Material provided below:

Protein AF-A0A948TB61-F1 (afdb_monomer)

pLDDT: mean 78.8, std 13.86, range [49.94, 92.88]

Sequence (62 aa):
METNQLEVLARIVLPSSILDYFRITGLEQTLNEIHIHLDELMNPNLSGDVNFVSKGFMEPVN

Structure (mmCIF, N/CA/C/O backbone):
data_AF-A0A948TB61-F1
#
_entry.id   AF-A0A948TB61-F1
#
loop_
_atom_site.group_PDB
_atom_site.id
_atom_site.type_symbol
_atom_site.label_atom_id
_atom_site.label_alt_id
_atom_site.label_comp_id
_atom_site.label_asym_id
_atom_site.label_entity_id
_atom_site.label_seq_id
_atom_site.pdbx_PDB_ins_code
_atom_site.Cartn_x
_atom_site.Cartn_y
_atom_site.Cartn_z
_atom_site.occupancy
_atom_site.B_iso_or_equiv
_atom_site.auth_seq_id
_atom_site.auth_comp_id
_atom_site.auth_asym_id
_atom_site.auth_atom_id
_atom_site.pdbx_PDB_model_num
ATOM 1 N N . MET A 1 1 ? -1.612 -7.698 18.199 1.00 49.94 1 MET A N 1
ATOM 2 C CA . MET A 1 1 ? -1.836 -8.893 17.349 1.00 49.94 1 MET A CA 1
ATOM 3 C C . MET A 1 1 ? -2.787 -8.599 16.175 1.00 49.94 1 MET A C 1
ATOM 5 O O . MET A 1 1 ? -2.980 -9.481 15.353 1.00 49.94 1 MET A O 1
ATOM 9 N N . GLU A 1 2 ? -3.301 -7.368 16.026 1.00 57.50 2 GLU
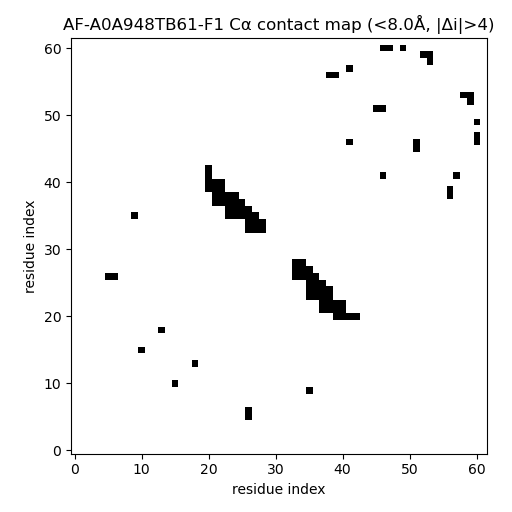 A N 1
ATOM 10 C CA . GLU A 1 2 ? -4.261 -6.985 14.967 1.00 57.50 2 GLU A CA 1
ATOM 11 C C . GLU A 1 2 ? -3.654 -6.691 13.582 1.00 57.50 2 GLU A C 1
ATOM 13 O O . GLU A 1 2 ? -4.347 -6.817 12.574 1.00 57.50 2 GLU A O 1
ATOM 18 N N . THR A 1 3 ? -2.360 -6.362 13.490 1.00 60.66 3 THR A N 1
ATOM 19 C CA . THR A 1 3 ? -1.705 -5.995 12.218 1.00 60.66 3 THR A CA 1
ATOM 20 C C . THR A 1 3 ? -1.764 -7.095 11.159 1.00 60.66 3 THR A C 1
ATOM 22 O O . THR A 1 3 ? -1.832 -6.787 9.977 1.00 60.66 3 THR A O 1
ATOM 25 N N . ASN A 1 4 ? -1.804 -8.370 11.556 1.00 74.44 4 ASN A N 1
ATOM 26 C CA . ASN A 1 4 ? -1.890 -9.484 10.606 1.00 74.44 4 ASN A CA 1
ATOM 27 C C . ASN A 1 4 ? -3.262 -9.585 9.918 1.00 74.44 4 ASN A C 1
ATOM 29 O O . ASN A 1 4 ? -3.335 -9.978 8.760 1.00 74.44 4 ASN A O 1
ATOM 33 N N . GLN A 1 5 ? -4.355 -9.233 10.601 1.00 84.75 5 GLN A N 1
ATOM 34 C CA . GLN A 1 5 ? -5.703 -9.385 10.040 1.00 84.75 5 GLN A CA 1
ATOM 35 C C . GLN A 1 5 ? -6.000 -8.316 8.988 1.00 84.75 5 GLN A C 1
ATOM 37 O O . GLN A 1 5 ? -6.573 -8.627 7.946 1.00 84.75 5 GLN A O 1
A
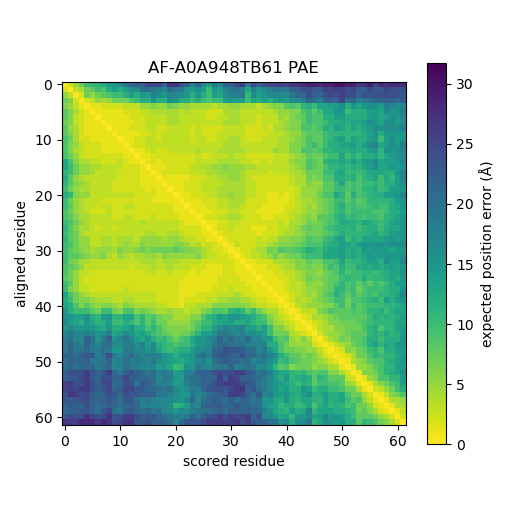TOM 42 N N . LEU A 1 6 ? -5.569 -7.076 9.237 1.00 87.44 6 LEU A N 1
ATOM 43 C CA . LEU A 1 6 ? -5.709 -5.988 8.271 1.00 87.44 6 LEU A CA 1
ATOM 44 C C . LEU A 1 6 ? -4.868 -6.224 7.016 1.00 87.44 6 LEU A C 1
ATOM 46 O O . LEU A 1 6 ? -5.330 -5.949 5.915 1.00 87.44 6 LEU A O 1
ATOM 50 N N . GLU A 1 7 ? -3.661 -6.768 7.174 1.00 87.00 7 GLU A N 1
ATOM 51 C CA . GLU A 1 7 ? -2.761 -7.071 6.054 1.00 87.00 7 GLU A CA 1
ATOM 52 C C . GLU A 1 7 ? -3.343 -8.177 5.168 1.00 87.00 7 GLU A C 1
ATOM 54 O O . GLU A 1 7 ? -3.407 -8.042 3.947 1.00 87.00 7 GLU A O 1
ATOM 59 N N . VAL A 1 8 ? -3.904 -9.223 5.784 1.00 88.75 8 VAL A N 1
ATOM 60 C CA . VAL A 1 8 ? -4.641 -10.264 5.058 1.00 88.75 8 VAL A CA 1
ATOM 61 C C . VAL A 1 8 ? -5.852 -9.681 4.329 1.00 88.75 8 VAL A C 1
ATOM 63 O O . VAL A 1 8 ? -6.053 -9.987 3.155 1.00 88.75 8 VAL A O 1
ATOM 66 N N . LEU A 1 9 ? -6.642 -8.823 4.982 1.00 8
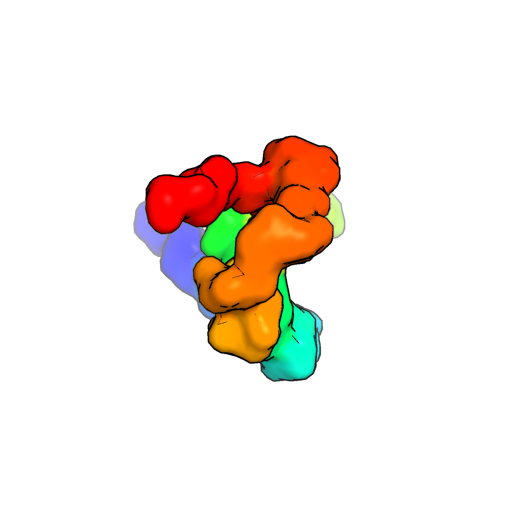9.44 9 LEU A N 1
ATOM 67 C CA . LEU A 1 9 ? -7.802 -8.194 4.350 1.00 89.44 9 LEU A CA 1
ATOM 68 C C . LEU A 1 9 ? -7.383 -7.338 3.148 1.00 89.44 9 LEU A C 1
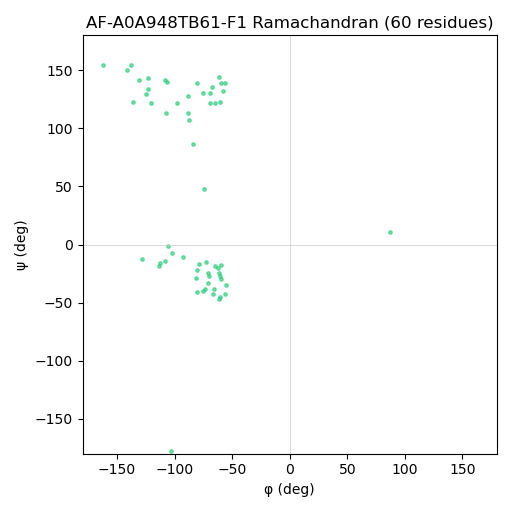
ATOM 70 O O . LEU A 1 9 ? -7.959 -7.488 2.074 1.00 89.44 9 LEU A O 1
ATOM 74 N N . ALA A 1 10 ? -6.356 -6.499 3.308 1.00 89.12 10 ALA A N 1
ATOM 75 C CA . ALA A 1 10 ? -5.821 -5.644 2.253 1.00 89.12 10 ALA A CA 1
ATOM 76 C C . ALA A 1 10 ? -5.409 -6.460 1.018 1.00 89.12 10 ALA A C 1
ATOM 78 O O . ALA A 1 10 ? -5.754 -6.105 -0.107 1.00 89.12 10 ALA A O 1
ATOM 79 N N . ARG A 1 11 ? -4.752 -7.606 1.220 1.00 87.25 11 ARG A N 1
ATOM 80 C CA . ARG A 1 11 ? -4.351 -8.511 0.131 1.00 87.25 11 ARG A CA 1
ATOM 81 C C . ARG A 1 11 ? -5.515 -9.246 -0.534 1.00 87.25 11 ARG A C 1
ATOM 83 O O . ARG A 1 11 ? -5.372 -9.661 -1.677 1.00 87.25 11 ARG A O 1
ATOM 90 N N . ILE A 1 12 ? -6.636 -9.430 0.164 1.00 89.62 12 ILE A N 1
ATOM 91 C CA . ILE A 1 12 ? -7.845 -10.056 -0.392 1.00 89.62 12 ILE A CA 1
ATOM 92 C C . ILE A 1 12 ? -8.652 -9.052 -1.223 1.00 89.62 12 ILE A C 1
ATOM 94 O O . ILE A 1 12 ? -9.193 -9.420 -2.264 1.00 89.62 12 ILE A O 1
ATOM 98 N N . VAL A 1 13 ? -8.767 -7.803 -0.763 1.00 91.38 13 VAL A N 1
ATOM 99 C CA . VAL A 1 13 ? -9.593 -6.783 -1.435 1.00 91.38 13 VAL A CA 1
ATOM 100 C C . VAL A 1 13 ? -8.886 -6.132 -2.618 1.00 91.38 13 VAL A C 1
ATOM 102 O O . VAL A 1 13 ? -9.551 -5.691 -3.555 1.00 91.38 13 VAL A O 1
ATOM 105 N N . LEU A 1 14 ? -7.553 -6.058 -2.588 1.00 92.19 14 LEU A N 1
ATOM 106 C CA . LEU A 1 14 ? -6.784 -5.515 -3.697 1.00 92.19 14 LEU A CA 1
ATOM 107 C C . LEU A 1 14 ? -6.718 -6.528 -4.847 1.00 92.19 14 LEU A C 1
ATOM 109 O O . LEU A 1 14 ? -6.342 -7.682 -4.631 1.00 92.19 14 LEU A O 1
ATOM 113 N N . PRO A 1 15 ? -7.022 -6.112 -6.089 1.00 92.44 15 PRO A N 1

End of Material provided.

- Exercise:
What you should return is the exact text of every line from the top of the entries through the line with "ATOM 35 C C", pictures removed.

- Result of this exercise:
Protein AF-A0A948TB61-F1 (afdb_monomer)

pLDDT: mean 78.8, std 13.86, range [49.94, 92.88]

Sequence (62 aa):
METNQLEVLARIVLPSSILDYFRITGLEQTLNEIHIHLDELMNPNLSGDVNFVSKGFMEPVN

Structure (mmCIF, N/CA/C/O backbone):
data_AF-A0A948TB61-F1
#
_entry.id   AF-A0A948TB61-F1
#
loop_
_atom_site.group_PDB
_atom_site.id
_atom_site.type_symbol
_atom_site.label_atom_id
_atom_site.label_alt_id
_atom_site.label_comp_id
_atom_site.label_asym_id
_atom_site.label_entity_id
_atom_site.label_seq_id
_atom_site.pdbx_PDB_ins_code
_atom_site.Cartn_x
_atom_site.Cartn_y
_atom_site.Cartn_z
_atom_site.occupancy
_atom_site.B_iso_or_equiv
_atom_site.auth_seq_id
_atom_site.auth_comp_id
_atom_site.auth_asym_id
_atom_site.auth_atom_id
_atom_site.pdbx_PDB_model_num
ATOM 1 N N . MET A 1 1 ? -1.612 -7.698 18.199 1.00 49.94 1 MET A N 1
ATOM 2 C CA . MET A 1 1 ? -1.836 -8.893 17.349 1.00 49.94 1 MET A CA 1
ATOM 3 C C . MET A 1 1 ? -2.787 -8.599 16.175 1.00 49.94 1 MET A C 1
ATOM 5 O O . MET A 1 1 ? -2.980 -9.481 15.353 1.00 49.94 1 MET A O 1
ATOM 9 N N . GLU A 1 2 ? -3.301 -7.368 16.026 1.00 57.50 2 GLU
 A N 1
ATOM 10 C CA . GLU A 1 2 ? -4.261 -6.985 14.967 1.00 57.50 2 GLU A CA 1
ATOM 11 C C . GLU A 1 2 ? -3.654 -6.691 13.582 1.00 57.50 2 GLU A C 1
ATOM 13 O O . GLU A 1 2 ? -4.347 -6.817 12.574 1.00 57.50 2 GLU A O 1
ATOM 18 N N . THR A 1 3 ? -2.360 -6.362 13.490 1.00 60.66 3 THR A N 1
ATOM 19 C CA . THR A 1 3 ? -1.705 -5.995 12.218 1.00 60.66 3 THR A CA 1
ATOM 20 C C . THR A 1 3 ? -1.764 -7.095 11.159 1.00 60.66 3 THR A C 1
ATOM 22 O O . THR A 1 3 ? -1.832 -6.787 9.977 1.00 60.66 3 THR A O 1
ATOM 25 N N . ASN A 1 4 ? -1.804 -8.370 11.556 1.00 74.44 4 ASN A N 1
ATOM 26 C CA . ASN A 1 4 ? -1.890 -9.484 10.606 1.00 74.44 4 ASN A CA 1
ATOM 27 C C . ASN A 1 4 ? -3.262 -9.585 9.918 1.00 74.44 4 ASN A C 1
ATOM 29 O O . ASN A 1 4 ? -3.335 -9.978 8.760 1.00 74.44 4 ASN A O 1
ATOM 33 N N . GLN A 1 5 ? -4.355 -9.233 10.601 1.00 84.75 5 GLN A N 1
ATOM 34 C CA . GLN A 1 5 ? -5.703 -9.385 10.040 1.00 84.75 5 GLN A CA 1
ATOM 35 C C . GLN A 1 5 ? -6.000 -8.316 8.988 1.00 84.75 5 GLN A C 1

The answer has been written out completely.